#### TASK DETAILS
Instruction for the entries that follow: retype exactly the lines from the line with "ATOM 71 N N" to the line with "ATOM 75 O O", both included, and omit all others.

#### SUPPLIED DATA
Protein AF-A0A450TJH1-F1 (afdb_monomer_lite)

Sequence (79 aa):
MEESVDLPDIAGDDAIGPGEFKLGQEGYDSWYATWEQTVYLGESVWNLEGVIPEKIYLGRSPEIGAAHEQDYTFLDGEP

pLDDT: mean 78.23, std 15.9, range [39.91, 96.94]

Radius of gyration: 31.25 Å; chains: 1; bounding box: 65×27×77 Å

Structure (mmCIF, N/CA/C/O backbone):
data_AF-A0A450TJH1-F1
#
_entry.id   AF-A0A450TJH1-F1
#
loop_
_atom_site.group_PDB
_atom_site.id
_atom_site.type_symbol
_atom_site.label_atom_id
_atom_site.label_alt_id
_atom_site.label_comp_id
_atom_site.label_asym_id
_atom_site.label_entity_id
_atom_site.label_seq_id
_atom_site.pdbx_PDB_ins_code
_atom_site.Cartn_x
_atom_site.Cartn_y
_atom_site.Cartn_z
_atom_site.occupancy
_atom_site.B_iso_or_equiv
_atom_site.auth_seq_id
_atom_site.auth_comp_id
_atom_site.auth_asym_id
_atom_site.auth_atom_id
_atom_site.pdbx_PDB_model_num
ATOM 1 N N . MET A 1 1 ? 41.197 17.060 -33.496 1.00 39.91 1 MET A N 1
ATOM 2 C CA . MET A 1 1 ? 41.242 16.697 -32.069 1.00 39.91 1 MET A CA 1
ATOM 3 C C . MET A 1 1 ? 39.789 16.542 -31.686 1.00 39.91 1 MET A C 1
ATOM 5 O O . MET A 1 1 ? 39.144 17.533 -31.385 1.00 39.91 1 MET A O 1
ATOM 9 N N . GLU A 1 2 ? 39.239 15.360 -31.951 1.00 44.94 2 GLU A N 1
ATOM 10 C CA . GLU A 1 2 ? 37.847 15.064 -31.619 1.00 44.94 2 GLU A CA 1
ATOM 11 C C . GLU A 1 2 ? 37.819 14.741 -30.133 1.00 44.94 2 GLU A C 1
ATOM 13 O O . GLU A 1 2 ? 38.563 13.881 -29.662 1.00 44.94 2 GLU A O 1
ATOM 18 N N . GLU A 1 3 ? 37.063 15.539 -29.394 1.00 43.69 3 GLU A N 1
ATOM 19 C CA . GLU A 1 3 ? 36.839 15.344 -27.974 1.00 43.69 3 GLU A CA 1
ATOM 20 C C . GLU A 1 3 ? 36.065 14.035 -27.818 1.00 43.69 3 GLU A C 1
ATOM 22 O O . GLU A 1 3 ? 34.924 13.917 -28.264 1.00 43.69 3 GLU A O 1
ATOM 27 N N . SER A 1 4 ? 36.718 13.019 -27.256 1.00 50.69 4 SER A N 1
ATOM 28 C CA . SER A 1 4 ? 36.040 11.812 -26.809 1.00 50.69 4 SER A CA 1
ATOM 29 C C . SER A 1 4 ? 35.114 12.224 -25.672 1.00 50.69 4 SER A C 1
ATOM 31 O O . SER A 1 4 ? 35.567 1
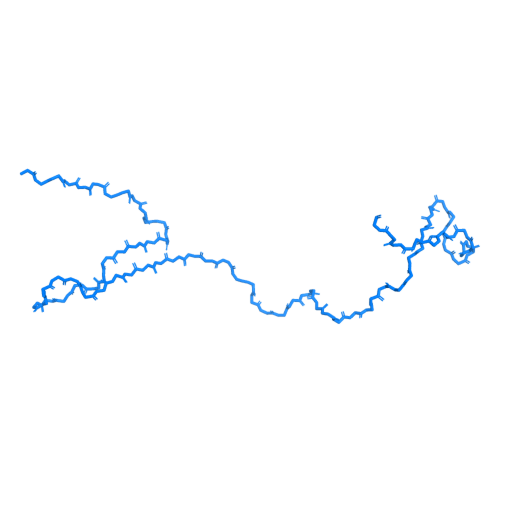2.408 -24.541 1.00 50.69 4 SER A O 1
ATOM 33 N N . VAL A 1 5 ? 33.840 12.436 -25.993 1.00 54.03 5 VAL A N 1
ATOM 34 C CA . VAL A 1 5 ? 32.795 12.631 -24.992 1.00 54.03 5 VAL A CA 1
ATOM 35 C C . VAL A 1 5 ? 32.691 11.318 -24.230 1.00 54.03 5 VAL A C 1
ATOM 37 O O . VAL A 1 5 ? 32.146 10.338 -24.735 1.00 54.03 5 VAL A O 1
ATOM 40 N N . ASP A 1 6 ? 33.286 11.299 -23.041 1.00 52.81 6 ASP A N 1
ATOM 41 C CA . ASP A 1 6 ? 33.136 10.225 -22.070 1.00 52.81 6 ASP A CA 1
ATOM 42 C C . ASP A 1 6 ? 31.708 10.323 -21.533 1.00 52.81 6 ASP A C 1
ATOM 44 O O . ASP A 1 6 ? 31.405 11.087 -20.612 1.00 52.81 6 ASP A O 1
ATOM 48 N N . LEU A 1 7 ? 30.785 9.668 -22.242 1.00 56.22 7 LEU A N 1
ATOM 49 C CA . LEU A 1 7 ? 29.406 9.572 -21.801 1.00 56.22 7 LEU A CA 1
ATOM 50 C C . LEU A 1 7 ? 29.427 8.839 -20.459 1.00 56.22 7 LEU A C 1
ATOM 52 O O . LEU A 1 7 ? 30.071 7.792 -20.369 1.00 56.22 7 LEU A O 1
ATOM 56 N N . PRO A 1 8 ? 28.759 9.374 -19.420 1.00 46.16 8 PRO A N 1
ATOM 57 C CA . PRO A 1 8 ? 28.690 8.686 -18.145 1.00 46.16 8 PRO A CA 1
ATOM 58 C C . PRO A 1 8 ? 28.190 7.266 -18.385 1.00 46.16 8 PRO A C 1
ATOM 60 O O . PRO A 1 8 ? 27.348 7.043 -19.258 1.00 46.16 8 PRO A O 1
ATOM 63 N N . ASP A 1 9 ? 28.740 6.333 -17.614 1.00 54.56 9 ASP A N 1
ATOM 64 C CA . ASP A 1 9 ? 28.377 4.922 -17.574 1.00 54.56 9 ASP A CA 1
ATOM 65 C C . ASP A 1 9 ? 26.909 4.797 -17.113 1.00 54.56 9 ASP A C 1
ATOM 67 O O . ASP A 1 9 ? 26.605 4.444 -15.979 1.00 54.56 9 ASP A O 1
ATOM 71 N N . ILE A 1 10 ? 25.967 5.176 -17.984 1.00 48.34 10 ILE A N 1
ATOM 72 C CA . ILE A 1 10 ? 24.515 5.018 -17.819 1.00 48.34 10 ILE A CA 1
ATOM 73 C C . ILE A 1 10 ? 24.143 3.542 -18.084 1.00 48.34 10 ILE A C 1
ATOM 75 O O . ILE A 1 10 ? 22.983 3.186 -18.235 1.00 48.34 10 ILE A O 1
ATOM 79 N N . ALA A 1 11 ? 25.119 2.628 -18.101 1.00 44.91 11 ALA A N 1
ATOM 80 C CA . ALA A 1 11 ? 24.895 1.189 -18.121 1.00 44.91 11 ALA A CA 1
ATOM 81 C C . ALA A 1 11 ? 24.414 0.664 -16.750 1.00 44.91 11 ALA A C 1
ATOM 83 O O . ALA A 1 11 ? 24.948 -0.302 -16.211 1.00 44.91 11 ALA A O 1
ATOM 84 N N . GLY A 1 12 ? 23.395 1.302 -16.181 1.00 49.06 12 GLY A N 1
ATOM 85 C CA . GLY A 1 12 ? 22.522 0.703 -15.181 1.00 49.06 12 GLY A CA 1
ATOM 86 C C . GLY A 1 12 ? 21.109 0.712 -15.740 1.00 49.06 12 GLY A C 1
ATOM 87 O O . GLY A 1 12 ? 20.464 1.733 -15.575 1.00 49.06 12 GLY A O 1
--
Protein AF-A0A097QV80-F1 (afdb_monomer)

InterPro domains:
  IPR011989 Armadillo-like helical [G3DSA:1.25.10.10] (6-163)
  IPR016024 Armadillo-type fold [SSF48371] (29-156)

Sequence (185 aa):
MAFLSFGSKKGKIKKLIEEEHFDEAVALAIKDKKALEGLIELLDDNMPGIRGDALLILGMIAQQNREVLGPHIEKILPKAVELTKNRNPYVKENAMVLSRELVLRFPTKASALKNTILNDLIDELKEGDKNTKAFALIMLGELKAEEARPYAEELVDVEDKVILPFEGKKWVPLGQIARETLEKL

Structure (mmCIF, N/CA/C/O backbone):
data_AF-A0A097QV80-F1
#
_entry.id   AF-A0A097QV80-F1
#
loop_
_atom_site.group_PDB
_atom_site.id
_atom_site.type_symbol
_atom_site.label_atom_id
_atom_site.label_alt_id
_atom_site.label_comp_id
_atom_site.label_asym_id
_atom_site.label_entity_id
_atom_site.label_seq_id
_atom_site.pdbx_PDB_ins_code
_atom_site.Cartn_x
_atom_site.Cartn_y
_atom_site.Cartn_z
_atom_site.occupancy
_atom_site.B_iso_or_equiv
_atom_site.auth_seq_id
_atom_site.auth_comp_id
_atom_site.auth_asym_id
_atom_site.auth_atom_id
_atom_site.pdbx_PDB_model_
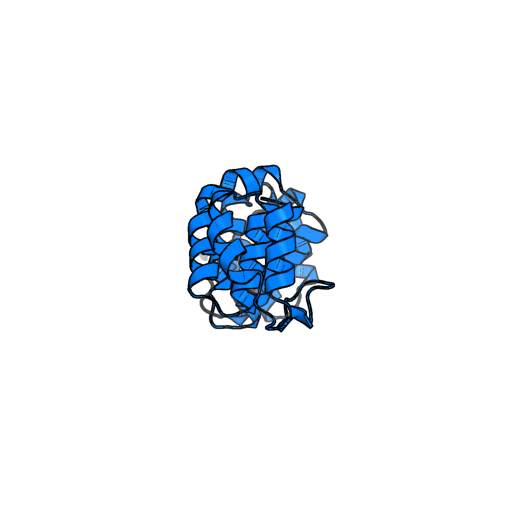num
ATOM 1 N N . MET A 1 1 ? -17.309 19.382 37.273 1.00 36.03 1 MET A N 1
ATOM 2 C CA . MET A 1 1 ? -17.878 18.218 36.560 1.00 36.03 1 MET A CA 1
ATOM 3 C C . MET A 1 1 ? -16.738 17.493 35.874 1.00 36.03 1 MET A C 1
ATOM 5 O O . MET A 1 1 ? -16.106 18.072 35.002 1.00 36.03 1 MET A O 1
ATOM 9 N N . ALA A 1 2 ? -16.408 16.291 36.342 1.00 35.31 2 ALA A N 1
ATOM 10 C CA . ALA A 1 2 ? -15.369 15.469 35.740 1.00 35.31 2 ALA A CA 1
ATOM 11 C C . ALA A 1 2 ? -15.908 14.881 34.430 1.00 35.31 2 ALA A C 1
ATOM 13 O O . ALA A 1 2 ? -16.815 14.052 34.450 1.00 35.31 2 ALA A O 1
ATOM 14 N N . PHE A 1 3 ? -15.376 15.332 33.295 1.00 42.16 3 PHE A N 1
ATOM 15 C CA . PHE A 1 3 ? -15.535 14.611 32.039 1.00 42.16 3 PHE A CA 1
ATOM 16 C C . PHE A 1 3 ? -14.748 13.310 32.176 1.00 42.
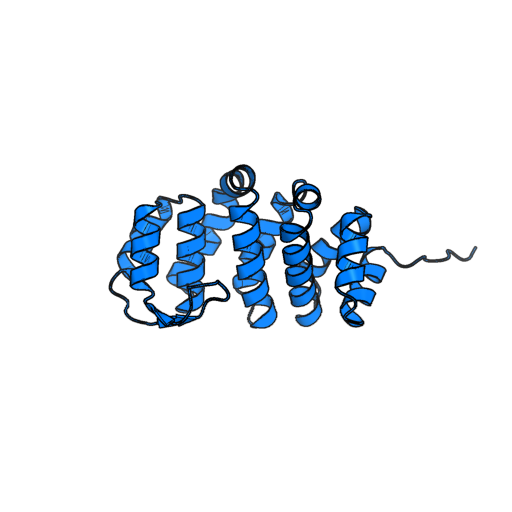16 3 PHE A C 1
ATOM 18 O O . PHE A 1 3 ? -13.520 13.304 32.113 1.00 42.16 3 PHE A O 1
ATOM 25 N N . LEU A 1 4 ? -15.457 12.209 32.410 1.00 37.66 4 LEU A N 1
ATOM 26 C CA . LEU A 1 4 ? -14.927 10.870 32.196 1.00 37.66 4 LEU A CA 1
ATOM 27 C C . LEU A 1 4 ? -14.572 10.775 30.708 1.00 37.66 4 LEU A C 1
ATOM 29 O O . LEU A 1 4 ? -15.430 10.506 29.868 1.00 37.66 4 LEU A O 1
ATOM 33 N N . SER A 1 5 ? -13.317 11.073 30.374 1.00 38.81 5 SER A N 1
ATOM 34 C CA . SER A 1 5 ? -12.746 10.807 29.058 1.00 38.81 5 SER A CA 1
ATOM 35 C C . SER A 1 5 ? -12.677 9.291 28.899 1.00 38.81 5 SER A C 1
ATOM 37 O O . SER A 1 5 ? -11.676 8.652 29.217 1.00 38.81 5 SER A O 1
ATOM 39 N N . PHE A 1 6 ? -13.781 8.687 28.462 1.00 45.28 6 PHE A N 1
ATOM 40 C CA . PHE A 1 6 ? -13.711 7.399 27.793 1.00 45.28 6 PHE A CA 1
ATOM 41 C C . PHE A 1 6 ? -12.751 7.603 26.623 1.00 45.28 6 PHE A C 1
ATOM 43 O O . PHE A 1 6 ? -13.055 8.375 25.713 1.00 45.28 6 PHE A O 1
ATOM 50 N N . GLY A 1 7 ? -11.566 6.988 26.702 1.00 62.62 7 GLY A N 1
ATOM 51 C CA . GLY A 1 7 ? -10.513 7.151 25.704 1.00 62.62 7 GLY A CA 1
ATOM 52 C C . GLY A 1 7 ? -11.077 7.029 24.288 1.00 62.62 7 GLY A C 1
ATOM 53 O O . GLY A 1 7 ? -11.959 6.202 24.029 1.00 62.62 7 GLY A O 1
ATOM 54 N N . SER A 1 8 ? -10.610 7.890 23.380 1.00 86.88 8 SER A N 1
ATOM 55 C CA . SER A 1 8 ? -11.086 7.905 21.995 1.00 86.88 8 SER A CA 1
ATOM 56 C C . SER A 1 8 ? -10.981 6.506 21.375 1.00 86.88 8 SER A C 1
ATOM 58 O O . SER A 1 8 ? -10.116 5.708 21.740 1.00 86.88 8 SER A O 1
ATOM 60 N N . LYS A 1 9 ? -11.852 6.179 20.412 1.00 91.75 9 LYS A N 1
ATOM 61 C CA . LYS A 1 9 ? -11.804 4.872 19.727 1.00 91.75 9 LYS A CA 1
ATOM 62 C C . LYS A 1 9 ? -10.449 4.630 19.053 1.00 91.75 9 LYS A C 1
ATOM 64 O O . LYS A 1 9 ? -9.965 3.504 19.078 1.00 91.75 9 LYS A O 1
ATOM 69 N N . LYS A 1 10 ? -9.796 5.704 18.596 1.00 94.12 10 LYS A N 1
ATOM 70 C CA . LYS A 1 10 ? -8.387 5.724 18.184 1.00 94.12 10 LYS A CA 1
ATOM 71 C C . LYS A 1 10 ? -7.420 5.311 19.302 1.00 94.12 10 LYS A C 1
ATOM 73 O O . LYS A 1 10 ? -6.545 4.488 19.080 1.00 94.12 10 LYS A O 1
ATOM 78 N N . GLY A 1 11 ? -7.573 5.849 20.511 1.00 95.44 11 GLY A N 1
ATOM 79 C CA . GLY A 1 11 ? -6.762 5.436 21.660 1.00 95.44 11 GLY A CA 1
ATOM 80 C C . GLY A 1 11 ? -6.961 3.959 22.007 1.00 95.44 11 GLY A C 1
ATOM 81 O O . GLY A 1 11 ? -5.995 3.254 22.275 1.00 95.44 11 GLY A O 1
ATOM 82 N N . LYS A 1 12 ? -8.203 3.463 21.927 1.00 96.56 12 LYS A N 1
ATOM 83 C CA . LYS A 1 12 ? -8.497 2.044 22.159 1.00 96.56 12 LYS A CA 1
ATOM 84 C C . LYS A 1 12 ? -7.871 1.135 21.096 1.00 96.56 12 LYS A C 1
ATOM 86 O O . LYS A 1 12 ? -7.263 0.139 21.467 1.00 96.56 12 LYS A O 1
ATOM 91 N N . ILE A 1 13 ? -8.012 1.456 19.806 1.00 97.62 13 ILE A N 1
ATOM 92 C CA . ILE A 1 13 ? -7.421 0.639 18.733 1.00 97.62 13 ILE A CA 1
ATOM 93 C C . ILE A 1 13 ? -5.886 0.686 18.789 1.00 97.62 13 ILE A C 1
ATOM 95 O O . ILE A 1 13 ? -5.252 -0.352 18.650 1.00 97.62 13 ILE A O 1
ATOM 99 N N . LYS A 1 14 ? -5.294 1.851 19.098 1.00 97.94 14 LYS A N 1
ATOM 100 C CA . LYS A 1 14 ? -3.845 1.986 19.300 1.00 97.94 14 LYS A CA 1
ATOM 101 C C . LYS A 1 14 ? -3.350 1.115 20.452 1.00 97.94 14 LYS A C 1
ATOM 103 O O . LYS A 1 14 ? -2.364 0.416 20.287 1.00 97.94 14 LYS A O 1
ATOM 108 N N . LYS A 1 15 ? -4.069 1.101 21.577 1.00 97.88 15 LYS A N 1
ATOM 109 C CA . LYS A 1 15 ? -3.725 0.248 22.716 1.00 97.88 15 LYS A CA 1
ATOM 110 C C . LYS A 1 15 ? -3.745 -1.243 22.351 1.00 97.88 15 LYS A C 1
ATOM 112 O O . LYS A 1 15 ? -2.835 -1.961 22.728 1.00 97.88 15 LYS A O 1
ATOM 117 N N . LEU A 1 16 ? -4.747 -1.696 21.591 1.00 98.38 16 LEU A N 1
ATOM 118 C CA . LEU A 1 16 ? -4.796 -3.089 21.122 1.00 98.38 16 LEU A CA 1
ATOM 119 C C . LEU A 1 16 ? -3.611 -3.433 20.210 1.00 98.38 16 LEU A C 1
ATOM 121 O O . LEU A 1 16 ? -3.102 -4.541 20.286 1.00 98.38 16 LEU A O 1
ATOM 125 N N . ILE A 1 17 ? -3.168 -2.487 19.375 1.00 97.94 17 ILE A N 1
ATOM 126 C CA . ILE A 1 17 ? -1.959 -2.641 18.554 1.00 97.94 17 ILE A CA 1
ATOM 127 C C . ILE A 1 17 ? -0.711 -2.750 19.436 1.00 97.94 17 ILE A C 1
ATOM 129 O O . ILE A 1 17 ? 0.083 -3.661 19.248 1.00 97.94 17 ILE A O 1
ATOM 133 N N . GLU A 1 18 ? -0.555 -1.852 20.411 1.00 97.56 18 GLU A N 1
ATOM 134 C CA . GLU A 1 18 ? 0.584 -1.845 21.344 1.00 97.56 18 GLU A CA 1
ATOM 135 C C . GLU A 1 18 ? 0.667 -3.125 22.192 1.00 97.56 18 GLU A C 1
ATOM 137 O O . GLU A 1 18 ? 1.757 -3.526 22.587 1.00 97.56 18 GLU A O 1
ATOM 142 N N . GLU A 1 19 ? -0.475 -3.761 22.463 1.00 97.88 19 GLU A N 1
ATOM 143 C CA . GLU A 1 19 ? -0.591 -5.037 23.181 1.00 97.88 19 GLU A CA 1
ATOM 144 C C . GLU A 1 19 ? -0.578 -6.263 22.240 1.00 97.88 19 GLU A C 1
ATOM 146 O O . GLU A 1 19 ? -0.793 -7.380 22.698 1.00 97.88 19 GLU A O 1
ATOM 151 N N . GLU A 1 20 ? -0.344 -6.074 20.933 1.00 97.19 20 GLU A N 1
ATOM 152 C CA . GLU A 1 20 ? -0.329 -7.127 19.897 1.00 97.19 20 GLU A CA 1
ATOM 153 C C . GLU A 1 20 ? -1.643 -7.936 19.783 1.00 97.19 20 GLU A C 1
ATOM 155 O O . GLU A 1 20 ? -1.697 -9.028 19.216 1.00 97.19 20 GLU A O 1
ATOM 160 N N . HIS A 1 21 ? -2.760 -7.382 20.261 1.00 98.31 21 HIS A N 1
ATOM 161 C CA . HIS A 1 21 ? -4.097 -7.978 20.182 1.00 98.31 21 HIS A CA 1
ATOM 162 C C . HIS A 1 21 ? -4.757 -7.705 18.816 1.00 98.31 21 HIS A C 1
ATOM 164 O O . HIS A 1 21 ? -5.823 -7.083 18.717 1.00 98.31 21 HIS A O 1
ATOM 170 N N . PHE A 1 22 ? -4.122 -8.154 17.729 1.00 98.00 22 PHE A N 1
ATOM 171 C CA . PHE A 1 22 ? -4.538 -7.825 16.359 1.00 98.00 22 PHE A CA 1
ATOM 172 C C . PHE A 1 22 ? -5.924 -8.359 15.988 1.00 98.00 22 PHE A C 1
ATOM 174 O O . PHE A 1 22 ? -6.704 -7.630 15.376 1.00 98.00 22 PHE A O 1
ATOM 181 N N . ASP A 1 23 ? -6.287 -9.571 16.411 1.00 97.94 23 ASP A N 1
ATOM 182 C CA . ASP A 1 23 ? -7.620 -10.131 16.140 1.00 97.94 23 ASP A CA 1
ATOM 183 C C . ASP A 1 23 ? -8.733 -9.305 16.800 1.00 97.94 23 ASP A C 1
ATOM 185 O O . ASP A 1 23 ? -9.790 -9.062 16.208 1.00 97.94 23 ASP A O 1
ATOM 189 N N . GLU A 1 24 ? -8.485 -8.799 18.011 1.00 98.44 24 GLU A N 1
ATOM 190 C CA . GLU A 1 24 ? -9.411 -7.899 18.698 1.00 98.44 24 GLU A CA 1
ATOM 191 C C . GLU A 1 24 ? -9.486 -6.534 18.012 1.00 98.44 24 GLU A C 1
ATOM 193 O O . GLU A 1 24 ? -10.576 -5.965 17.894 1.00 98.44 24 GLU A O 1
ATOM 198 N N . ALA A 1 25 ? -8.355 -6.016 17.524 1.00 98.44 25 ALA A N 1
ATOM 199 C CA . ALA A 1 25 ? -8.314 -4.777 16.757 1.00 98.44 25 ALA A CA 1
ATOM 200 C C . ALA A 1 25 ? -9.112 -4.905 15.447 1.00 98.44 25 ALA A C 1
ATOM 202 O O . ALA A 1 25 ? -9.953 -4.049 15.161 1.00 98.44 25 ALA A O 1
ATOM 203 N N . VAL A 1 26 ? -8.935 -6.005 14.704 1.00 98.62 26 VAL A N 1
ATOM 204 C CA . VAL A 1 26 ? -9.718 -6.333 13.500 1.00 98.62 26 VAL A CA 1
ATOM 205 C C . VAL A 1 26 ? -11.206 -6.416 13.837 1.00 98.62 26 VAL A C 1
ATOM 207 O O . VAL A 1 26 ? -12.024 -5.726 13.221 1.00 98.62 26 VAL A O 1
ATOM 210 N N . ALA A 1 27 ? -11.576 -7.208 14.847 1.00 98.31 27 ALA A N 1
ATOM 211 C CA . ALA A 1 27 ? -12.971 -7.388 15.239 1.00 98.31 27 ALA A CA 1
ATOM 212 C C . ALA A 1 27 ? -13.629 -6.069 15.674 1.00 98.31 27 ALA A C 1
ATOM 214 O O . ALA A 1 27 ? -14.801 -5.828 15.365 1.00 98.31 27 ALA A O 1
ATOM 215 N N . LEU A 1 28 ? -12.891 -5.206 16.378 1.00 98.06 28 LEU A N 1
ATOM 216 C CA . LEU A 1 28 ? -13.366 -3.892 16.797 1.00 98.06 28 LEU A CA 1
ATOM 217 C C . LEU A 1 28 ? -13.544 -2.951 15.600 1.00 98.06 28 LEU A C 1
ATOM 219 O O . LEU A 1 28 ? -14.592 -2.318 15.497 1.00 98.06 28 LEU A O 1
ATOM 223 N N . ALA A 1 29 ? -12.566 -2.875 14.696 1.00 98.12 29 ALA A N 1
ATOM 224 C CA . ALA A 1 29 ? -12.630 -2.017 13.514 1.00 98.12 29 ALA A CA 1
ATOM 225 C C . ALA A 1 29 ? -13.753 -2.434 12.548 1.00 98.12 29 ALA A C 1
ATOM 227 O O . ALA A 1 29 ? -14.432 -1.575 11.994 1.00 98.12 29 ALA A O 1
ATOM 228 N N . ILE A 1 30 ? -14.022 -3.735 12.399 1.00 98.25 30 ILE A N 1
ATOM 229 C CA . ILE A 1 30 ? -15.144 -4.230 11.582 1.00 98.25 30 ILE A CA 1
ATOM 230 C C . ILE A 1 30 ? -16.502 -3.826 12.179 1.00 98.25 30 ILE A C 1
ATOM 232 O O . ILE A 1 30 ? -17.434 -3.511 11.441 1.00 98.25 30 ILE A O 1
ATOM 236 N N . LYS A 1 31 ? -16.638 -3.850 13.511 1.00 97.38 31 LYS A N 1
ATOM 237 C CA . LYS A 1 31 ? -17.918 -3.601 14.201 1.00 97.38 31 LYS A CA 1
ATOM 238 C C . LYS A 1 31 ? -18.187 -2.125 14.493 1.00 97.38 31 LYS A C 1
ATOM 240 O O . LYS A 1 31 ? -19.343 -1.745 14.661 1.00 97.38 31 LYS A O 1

#### RESPONSE AREA
ATOM 71 N N . ILE A 1 10 ? 25.967 5.176 -17.984 1.00 48.34 10 ILE A N 1
ATOM 72 C CA . ILE A 1 10 ? 24.515 5.018 -17.819 1.00 48.34 10 ILE A CA 1
ATOM 73 C C . ILE A 1 10 ? 24.143 3.542 -18.084 1.00 48.34 10 ILE A C 1
ATOM 75 O O . ILE A 1 10 ? 22.983 3.186 -18.235 1.00 48.34 10 ILE A O 1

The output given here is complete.